Brownmiller chronicled the use
of rape as a weapon in warfare, from classical antiquity to Vietnam; its
role in the history of marital and property rights; the grotesque way
that it shapes our notions of “masculinity” and “femininity.” Some of
her arguments, particularly those pertaining to race, met with strong
and convincing resistance from such critics as Angela
Davis—Brownmiller’s treatment of the Emmett Till case reads today as
morally oblivious—yet “Against Our Will” remains an important prod to
our understanding of the social order.
One of
the most pernicious myths, Brownmiller wrote, is that women “cry rape
with ease and glee.” As Jodi Kantor and Megan Twohey, in the Times, and Ronan Farrow, in The New Yorker,
have made plain in their recent reporting on the Harvey Weinstein case,
women who speak up about sexual predation do so with extreme difficulty
and dread. Rumors persisted for years that Weinstein, a film producer
and distributor of extraordinary influence, set out to defile and
degrade countless women. And, using the instruments of his power—jobs,
payoffs, nondisclosure agreements, expensive lawyers and private
investigators—he sought to keep them silent.
That
so many women have summoned the courage to make public their
allegations against Weinstein, Bill Cosby, Roger Ailes, and Bill
O’Reilly—or that many have come to reconsider some of the claims made
against Bill Clinton—represents a cultural passage. An immense cohort of
victims and potential victims now feel a sense of release. Suddenly, a
number of issues are in play: What constitutes harassment? What relation
is there between the worst offenses and more ambiguous ones, between
physical assault and verbal slights? What are fair guidelines and
sanctions? Do men really understand the ways that harassment can
diminish and undermine a woman?
These questions
resonate far beyond Hollywood and the media, in less publicized places
of work. They are, in a sense, a resumption of the discussions of 1991,
when Anita Hill testified before the Senate Judiciary Committee that a
Supreme Court nominee, Clarence Thomas, had harassed her repeatedly when
he was her supervisor. Perhaps times are changing. Thomas won
confirmation; he donned a robe and took his place on the Court.
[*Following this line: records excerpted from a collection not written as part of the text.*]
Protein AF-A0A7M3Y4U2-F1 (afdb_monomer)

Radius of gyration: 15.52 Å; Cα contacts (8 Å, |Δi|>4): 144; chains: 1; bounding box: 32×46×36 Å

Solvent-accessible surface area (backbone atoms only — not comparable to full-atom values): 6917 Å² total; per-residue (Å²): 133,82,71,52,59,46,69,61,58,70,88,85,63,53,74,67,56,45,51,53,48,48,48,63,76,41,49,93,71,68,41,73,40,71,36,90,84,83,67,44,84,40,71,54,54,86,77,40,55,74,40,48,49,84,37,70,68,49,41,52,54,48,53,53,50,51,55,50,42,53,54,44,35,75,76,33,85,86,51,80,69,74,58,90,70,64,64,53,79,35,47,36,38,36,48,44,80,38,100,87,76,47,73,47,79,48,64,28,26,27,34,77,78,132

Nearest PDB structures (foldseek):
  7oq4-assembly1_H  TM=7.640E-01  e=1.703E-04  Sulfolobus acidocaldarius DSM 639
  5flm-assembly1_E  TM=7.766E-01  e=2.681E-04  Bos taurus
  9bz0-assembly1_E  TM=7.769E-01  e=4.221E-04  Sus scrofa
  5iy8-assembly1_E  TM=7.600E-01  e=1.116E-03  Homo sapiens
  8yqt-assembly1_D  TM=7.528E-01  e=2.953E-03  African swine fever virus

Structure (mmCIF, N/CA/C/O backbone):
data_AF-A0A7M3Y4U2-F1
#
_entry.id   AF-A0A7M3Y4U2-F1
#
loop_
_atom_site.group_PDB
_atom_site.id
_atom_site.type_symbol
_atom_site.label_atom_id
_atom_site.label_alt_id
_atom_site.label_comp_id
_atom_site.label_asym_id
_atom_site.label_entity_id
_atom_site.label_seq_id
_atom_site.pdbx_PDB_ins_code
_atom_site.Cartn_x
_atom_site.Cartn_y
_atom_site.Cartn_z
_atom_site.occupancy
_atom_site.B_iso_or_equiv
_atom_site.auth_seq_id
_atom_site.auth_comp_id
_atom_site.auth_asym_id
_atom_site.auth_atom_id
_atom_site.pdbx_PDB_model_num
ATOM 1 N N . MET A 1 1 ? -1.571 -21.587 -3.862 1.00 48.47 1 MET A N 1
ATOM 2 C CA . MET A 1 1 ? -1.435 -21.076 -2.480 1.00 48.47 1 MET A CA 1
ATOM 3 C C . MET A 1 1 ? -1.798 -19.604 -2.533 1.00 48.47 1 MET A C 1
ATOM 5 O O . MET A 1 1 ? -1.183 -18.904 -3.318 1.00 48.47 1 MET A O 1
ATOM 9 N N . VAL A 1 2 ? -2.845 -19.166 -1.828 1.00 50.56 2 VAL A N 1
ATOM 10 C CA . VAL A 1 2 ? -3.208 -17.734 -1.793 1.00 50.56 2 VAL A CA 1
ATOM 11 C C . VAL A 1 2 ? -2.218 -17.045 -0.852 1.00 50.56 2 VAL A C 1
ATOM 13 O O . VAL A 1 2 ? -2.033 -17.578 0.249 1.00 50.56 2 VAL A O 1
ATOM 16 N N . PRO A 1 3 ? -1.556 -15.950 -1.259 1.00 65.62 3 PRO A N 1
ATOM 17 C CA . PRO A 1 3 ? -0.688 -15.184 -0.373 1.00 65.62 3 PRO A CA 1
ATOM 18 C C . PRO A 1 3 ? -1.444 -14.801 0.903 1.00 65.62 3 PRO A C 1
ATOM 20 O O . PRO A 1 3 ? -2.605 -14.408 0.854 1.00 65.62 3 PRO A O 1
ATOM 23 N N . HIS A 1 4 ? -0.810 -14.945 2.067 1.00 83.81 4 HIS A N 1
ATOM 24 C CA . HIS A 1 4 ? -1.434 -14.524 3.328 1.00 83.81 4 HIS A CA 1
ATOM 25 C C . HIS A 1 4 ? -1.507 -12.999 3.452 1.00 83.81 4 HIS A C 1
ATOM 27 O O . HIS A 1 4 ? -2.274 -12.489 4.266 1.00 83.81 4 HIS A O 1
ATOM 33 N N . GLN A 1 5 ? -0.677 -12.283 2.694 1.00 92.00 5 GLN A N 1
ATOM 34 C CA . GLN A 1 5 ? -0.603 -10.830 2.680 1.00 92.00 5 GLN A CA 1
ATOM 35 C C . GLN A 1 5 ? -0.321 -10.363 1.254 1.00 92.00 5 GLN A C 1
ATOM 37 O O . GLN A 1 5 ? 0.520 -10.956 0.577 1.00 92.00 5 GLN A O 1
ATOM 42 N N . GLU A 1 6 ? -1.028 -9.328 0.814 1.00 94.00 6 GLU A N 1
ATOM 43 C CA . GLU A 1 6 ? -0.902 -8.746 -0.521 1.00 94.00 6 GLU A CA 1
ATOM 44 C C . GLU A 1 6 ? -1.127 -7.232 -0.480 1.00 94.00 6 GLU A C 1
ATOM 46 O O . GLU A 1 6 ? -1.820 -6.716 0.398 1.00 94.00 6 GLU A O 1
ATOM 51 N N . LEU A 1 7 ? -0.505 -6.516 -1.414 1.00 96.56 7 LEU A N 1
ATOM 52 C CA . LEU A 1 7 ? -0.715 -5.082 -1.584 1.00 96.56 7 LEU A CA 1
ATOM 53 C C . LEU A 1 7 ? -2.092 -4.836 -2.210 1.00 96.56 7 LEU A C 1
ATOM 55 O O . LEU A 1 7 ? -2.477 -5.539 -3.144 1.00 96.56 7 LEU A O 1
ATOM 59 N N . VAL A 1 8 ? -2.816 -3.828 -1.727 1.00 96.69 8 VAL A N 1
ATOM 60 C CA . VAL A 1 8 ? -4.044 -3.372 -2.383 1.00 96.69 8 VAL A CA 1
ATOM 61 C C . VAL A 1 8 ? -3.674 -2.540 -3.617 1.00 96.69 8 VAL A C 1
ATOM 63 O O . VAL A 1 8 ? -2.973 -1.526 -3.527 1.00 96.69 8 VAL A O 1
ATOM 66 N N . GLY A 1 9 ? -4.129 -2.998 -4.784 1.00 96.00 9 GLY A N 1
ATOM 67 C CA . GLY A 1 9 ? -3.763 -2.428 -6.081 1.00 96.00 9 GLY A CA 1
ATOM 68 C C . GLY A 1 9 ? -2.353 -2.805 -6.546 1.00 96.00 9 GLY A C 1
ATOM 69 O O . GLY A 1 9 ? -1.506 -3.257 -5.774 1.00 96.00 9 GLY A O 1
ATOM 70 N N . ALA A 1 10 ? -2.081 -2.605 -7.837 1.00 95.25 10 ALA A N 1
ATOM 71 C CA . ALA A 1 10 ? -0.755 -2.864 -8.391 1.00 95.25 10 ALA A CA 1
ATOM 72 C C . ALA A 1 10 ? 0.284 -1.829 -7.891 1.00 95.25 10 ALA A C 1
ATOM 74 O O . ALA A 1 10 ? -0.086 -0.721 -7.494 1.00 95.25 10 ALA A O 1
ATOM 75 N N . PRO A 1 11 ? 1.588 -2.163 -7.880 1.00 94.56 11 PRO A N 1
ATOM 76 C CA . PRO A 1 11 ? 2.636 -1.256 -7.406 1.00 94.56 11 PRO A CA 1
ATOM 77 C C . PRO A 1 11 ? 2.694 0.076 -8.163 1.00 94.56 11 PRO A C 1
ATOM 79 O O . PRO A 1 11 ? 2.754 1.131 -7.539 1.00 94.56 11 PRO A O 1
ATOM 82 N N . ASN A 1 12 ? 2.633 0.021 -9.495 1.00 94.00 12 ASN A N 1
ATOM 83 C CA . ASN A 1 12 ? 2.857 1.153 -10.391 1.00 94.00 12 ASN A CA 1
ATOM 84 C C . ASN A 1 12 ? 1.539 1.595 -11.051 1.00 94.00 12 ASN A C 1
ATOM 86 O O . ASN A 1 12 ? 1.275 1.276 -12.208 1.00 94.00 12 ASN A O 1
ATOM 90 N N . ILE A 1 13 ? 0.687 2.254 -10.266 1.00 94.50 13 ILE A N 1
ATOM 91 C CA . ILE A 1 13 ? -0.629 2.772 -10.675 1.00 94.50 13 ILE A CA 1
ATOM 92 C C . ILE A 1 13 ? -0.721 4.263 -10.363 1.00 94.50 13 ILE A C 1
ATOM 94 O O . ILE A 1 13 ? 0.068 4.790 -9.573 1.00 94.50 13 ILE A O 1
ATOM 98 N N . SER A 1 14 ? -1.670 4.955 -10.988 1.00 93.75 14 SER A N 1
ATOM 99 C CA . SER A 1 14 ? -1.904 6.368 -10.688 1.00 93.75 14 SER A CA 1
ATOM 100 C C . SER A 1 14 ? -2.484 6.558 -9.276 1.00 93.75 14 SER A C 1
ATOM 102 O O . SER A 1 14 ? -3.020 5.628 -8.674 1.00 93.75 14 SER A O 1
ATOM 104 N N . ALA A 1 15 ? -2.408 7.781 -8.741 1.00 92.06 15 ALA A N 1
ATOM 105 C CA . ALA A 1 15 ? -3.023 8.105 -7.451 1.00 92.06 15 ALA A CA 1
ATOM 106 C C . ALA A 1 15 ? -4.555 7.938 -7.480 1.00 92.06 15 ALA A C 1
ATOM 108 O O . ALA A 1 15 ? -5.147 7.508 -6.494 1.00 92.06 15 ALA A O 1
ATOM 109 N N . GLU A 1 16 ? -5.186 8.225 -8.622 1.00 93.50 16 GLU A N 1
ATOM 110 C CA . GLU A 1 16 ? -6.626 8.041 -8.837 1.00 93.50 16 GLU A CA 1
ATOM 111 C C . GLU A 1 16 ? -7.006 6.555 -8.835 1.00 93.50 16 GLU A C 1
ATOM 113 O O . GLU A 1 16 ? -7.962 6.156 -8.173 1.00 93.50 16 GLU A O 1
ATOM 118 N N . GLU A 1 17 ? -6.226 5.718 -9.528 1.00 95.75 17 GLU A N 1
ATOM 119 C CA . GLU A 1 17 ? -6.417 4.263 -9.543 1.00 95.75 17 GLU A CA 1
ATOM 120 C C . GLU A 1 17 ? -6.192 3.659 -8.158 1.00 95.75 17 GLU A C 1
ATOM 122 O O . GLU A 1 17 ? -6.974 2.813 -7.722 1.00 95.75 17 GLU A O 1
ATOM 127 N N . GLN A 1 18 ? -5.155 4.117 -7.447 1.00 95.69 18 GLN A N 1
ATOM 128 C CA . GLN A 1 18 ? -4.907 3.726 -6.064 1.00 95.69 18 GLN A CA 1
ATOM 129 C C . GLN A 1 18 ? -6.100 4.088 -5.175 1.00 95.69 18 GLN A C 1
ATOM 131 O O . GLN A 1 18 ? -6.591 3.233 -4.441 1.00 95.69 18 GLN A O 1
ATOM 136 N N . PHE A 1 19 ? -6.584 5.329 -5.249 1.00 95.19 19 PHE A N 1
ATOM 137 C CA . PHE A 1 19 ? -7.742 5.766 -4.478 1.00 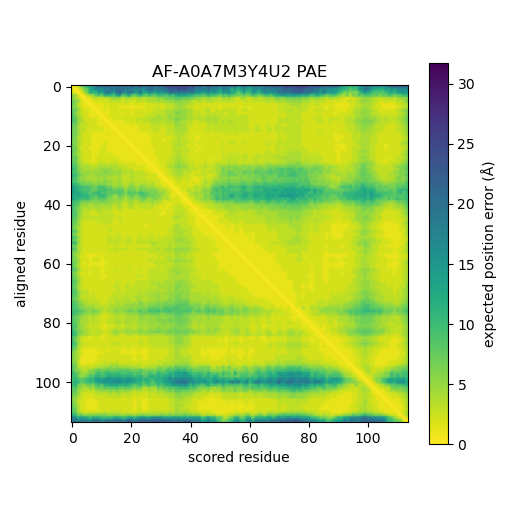95.19 19 PHE A CA 1
ATOM 138 C C . PHE A 1 19 ? -8.975 4.910 -4.784 1.00 95.19 19 PHE A C 1
ATOM 140 O O . PHE A 1 19 ? -9.656 4.484 -3.854 1.00 95.19 19 PHE A O 1
ATOM 147 N N . ALA A 1 20 ? -9.245 4.617 -6.059 1.00 95.81 20 ALA A N 1
ATOM 148 C CA . ALA A 1 20 ? -10.393 3.814 -6.467 1.00 95.81 20 ALA A CA 1
ATOM 149 C C 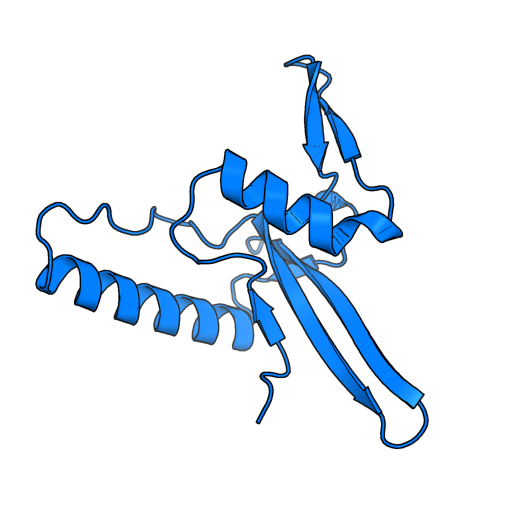. ALA A 1 20 ? -10.345 2.390 -5.884 1.00 95.81 20 ALA A C 1
ATOM 151 O O . ALA A 1 20 ? -11.306 1.964 -5.242 1.00 95.81 20 ALA A O 1
ATOM 152 N N . VAL A 1 21 ? -9.221 1.678 -6.043 1.00 97.31 21 VAL A N 1
ATOM 153 C CA . VAL A 1 21 ? -9.088 0.291 -5.559 1.00 97.31 21 VAL A CA 1
ATOM 154 C C . VAL A 1 21 ? -9.027 0.205 -4.032 1.00 97.31 21 VAL A C 1
ATOM 156 O O . VAL A 1 21 ? -9.624 -0.693 -3.440 1.00 97.31 21 VAL A O 1
ATOM 159 N N . GLU A 1 22 ? -8.347 1.147 -3.368 1.00 97.00 22 GLU A N 1
ATOM 160 C CA . GLU A 1 22 ? -8.301 1.196 -1.902 1.00 97.00 22 GLU A CA 1
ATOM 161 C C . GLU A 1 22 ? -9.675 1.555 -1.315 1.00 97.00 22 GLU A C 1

Weinstein, according to some news reports, may soon find himself in
court, too, but in less comforting circumstances.
The
Weinstein Moment is also a chapter in the Trump Presidency. When the
news broke about Weinstein, Trump declared that he was “not at all
surprised.” He seemed intent on signalling that he was in the know, a
man of the world. And yet his knowingness comes from a different
source—his own history. And that history is a disgrace. A year ago, on
Election Night, when the most decisive precincts in Michigan,
Pennsylvania, and Wisconsin began to yield their results, there was
shock, and a deep sense of offense, among countless Americans at the
prospect of seeing Trump in the Oval Office. There were many ways to
frame and understand the election, but one was surely this: a cartoonish
misogynist had defeated an intelligent feminist. Hillary Clinton, the
first woman to have a genuine chance to be President, lost to someone
who had flaunted his contempt for women generally and for her
personally, even prowling behind her during a nationally televised
debate.
Trump has indulged in more scandalous
behavior than is easy to recount. For some reason, his record of
misogyny, in both language and acts, his running compendium of
self-satisfied creepiness, the accumulated complaints against him of
sexual harassment and assault (all denied, of course), have attracted
only modest attention, one defamation lawsuit, and no congressional
interest. The specificity of these accusations—by a former Miss Utah, by
a reporter for People, by several former
teen-age beauty-pageant contestants, by his ex-wife Ivana, who said that
he had torn out a patch of her hair and violated her—is disturbing.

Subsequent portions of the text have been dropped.